Friday, December 5, 2008

Not Getting What We Pay For

The Washington Post on Sunday, November 30, covered the issue of the amount of money that the US spends on health care – far more than any other country, nearly twice per capita of #2 – and the poor health outcomes that we get from it. The article notes that:
“The United States today devotes 16 percent of its gross domestic product to medical care, more per capita than any other nation in the world. Yet numerous measures indicate the country lags in overall health: It ranks 29th in infant mortality, 48th in life expectancy and 19th out of 19 industrialized nations in preventable deaths.”

This is not news – health policy experts, scholars such as those from the Dartmouth Atlas project among many others, organizations such as Physicians for a National Health Program, labor unions, churches, and consumer groups have been citing these statistics for many years. In addition to the more horrifying statistic – that 49 million Americans are uninsured, and probably another 30 million have significantly inadequate insurance. These data have been around for a long time, and are getting worse. The Commonwealth Foundation, in its 2008 report issued in July, found that the US health system scored only 65 out of a possible 100 on measures including healthy lives, quality, access, efficiency, and equity, and that we have not improved since their last report, in 2006. In the area of “mortality amenable to medical care” the US ranked 19th out of 19 countries examined, down from 15th in 2006. (We had improved some, but other countries improved more. And we do this while spending twice what other industrialized countries do.) http://www.commonwealthfund.org/publications/publications_show.htm?doc_id=692682nd.org/publications/publications_show.htm?doc_id=692682

What is perhaps news is that the Washington Post and other mainstream media outlets are beginning to cover it seriously. Beginning to have found enough friends and relatives in their own neighborhoods and workplaces who are suffering to realize that it is not just a problem for “them”. Beginning to recognize that the Cassandras on the “fringe” have in fact been exactly correct; we spend too much, we cover too few people and we have poor health outcomes. We do not, in fact, have the best health system in the world. Very far from it.

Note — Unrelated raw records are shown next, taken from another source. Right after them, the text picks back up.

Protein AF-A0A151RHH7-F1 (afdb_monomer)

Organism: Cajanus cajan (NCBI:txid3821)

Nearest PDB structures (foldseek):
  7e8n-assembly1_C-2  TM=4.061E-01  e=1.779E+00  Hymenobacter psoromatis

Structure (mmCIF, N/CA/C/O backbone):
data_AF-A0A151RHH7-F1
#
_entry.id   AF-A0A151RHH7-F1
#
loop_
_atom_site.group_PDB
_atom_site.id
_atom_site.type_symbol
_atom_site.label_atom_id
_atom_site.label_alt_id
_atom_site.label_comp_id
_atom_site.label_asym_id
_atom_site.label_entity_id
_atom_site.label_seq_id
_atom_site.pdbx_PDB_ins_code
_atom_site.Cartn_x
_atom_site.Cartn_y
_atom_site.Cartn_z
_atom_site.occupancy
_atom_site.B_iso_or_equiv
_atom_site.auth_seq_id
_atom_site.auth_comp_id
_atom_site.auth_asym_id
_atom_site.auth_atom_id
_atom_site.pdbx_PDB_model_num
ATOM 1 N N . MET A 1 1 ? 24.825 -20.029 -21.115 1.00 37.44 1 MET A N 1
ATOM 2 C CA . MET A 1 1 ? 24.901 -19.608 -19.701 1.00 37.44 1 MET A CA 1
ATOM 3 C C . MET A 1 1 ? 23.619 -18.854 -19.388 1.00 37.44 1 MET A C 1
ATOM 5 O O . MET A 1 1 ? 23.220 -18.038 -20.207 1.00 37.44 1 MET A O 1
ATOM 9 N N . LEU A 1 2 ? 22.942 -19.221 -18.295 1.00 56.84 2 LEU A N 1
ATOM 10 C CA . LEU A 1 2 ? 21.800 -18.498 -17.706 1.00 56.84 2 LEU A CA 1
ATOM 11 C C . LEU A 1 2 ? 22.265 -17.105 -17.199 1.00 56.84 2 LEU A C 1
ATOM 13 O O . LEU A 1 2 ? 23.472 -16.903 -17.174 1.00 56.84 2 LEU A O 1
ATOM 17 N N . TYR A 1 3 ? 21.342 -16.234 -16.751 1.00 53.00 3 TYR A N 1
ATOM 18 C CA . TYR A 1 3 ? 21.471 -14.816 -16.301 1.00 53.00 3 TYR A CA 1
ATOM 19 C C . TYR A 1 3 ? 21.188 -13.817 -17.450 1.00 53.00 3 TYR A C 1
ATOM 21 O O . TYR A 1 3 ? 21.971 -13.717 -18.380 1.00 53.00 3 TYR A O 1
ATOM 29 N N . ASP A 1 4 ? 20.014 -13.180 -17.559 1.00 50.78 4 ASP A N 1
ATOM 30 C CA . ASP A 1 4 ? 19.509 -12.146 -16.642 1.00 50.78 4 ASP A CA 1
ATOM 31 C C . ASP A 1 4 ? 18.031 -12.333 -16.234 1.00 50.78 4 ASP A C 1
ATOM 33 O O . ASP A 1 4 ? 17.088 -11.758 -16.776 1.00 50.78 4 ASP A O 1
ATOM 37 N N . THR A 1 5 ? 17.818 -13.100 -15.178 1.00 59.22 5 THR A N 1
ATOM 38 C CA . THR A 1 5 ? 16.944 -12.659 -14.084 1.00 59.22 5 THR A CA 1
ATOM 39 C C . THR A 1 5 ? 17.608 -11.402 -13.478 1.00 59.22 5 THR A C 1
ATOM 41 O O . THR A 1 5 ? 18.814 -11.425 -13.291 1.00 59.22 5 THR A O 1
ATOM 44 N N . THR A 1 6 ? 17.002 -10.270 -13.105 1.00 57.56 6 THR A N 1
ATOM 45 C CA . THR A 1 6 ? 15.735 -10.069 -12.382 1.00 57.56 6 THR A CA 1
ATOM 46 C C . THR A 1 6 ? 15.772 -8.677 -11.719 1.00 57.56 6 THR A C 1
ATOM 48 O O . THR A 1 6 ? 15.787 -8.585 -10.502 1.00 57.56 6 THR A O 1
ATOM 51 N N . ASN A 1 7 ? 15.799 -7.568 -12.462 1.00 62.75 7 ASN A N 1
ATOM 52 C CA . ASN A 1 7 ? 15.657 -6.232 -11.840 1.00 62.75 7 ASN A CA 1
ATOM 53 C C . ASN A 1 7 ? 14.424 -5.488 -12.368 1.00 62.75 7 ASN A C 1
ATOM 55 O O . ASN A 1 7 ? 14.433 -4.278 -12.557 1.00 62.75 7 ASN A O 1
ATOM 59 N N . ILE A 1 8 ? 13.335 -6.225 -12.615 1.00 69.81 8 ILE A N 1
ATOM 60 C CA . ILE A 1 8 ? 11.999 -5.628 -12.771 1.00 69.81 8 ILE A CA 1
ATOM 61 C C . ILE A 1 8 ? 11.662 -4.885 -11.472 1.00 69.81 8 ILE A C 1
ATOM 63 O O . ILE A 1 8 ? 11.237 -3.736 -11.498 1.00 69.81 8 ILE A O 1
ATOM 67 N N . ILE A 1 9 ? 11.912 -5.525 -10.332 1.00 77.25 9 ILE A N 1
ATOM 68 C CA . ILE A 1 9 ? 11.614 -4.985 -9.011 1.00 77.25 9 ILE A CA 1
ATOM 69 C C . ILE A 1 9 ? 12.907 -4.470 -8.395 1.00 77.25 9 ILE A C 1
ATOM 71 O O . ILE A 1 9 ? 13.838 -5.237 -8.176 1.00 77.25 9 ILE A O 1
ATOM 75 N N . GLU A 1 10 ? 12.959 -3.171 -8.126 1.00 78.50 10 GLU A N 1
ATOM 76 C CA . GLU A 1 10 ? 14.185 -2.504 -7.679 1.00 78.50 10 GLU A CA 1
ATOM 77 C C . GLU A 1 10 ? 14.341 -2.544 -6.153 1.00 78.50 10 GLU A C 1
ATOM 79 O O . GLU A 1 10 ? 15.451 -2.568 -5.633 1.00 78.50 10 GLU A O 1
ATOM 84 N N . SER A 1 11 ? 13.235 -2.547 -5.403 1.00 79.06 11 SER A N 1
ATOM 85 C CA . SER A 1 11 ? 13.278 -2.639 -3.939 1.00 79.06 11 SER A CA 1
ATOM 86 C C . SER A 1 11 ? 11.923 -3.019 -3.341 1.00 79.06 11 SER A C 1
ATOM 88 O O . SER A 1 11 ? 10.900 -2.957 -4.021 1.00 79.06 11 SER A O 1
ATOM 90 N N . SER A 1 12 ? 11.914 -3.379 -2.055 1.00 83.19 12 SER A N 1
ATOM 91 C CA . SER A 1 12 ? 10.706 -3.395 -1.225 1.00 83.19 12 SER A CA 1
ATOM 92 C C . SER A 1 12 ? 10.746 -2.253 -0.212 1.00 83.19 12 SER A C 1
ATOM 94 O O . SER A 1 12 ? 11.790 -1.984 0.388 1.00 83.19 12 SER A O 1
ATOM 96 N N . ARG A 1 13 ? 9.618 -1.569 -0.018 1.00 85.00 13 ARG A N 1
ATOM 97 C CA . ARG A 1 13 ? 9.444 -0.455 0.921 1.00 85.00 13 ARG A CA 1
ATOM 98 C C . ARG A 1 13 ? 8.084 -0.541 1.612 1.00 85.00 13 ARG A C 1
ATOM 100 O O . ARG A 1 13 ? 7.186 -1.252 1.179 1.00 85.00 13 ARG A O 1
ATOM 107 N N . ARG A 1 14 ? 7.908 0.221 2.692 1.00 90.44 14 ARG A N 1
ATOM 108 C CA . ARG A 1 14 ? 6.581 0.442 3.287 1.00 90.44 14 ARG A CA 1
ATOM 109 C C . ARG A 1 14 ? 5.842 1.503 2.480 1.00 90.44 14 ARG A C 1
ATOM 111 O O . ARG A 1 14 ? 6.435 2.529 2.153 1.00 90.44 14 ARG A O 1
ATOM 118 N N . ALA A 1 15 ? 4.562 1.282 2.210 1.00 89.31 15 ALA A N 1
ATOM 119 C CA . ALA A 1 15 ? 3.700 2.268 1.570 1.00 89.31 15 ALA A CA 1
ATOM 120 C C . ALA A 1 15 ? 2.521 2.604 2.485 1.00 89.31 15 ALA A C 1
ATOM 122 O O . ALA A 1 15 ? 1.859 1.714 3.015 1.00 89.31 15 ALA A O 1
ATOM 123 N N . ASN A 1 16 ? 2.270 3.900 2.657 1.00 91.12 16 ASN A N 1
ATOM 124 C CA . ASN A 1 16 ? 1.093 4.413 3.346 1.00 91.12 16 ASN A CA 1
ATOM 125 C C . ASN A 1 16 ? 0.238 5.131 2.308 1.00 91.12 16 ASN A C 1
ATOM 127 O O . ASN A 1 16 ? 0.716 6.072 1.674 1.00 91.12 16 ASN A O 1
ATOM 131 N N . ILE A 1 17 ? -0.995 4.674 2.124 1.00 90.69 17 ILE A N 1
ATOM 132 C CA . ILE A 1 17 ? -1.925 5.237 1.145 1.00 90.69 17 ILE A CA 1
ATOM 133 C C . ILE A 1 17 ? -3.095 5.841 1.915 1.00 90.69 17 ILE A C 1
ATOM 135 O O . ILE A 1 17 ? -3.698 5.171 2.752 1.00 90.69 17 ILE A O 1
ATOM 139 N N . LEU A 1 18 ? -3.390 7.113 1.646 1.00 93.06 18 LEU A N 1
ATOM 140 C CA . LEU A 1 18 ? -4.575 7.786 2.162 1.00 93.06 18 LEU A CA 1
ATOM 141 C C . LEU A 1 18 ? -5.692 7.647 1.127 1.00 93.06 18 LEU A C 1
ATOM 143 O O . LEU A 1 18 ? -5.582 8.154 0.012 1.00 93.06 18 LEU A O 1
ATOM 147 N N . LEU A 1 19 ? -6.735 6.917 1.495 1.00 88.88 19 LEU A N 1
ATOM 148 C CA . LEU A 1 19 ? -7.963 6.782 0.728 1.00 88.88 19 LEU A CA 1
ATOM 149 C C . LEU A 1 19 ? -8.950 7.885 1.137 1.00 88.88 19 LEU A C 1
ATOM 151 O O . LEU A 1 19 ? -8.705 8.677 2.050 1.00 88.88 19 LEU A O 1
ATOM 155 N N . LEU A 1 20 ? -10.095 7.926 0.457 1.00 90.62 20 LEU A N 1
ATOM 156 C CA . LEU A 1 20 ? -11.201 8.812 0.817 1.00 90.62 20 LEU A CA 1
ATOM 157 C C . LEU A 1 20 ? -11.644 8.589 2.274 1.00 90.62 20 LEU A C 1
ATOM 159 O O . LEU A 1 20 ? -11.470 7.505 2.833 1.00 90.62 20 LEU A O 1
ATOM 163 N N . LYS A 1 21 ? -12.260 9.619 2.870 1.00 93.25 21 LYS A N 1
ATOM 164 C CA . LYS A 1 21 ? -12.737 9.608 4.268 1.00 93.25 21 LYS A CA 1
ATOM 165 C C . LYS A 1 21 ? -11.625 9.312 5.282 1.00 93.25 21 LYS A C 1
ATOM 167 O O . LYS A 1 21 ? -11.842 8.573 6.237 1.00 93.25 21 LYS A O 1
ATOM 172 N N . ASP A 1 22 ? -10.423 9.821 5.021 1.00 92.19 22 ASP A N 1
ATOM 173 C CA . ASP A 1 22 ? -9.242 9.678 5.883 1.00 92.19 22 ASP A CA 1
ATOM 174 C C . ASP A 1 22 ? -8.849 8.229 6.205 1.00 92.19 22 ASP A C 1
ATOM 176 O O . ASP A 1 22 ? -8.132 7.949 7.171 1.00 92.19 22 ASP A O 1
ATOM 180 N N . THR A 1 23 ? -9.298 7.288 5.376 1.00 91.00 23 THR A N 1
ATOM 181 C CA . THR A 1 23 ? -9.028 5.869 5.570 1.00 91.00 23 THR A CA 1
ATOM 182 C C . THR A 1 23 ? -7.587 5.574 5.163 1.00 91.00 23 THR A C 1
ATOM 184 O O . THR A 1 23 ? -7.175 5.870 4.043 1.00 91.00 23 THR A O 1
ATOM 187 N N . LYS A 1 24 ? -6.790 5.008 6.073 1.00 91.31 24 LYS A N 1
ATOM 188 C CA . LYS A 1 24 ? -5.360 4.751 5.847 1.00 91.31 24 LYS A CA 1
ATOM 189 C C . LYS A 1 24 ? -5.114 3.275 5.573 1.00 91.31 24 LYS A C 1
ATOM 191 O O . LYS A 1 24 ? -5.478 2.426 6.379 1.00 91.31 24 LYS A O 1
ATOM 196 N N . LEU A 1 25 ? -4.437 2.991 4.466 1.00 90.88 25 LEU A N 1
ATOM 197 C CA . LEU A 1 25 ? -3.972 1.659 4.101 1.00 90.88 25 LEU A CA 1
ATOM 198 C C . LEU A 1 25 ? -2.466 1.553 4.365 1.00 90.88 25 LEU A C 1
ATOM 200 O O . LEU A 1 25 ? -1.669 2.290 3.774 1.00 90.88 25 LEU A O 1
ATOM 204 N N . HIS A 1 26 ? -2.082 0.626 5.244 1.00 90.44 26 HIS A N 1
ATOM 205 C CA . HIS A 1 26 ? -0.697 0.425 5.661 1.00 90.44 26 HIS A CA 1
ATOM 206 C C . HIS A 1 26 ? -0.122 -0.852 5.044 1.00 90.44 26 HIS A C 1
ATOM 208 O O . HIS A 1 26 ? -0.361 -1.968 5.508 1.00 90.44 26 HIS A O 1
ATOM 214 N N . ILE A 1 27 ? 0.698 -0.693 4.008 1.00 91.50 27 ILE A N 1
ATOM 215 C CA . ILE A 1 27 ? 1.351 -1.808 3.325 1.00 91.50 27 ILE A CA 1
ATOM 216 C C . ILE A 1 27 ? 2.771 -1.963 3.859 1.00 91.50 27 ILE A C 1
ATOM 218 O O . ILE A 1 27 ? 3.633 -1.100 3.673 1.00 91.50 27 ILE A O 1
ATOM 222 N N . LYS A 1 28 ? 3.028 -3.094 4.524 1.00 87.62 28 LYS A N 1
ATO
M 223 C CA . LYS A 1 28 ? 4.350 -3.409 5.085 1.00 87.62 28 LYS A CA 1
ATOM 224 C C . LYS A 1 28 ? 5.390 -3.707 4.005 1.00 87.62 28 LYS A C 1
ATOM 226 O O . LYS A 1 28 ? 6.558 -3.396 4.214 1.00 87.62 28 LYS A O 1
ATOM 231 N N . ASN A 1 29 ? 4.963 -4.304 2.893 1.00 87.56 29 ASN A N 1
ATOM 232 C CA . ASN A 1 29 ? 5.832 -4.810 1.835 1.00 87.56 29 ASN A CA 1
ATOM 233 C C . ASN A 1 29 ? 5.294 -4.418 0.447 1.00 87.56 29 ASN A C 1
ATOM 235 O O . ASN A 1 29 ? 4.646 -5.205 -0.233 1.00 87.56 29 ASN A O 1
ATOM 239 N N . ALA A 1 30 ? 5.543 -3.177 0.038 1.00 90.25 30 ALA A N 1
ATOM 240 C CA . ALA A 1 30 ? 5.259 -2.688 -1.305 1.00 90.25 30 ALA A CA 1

We may provide the best health care for certain problems that require expensive technology (and “require” is different from “commonly used”, as the article point out.)
But only to those with coverage. Good coverage. Not everyone. And those same people with very good coverage may be getting BAD care because of the perverse incentive that doctors, hospitals, and other health providers are paid for doing more, not keeping you healthy.

The Post article continues with a quote from Peter Orszag, head of the Congressional Budget Office, who was nominated last week to be director of the Office of Management and Budget in the Obama administration. “Even if only a third of that could be invested in critical programs, imagine the possibilities. Given the scale of it, I am puzzled as to why we are not doing more to improve the efficiency of the health system."

Note that “efficiency” is the lowest score that the US received in the 2008 Commonwealth Fund report. Efficiency scores were low because of poor performance on measures of avoidable hospitalizations; inappropriate, wasteful or fragmented care; variation in quality and costs; administrative costs; and information systems. Arguably, these are the areas which are most responsive to a strong primary care infrastructure (see a future blog entry).

As can be seen by the attached chart, however, it is clear that the problem isn’t that we don’t have enough administrators. Perhaps the answer is more along the lines of “corporate – especially insurance company – profit”.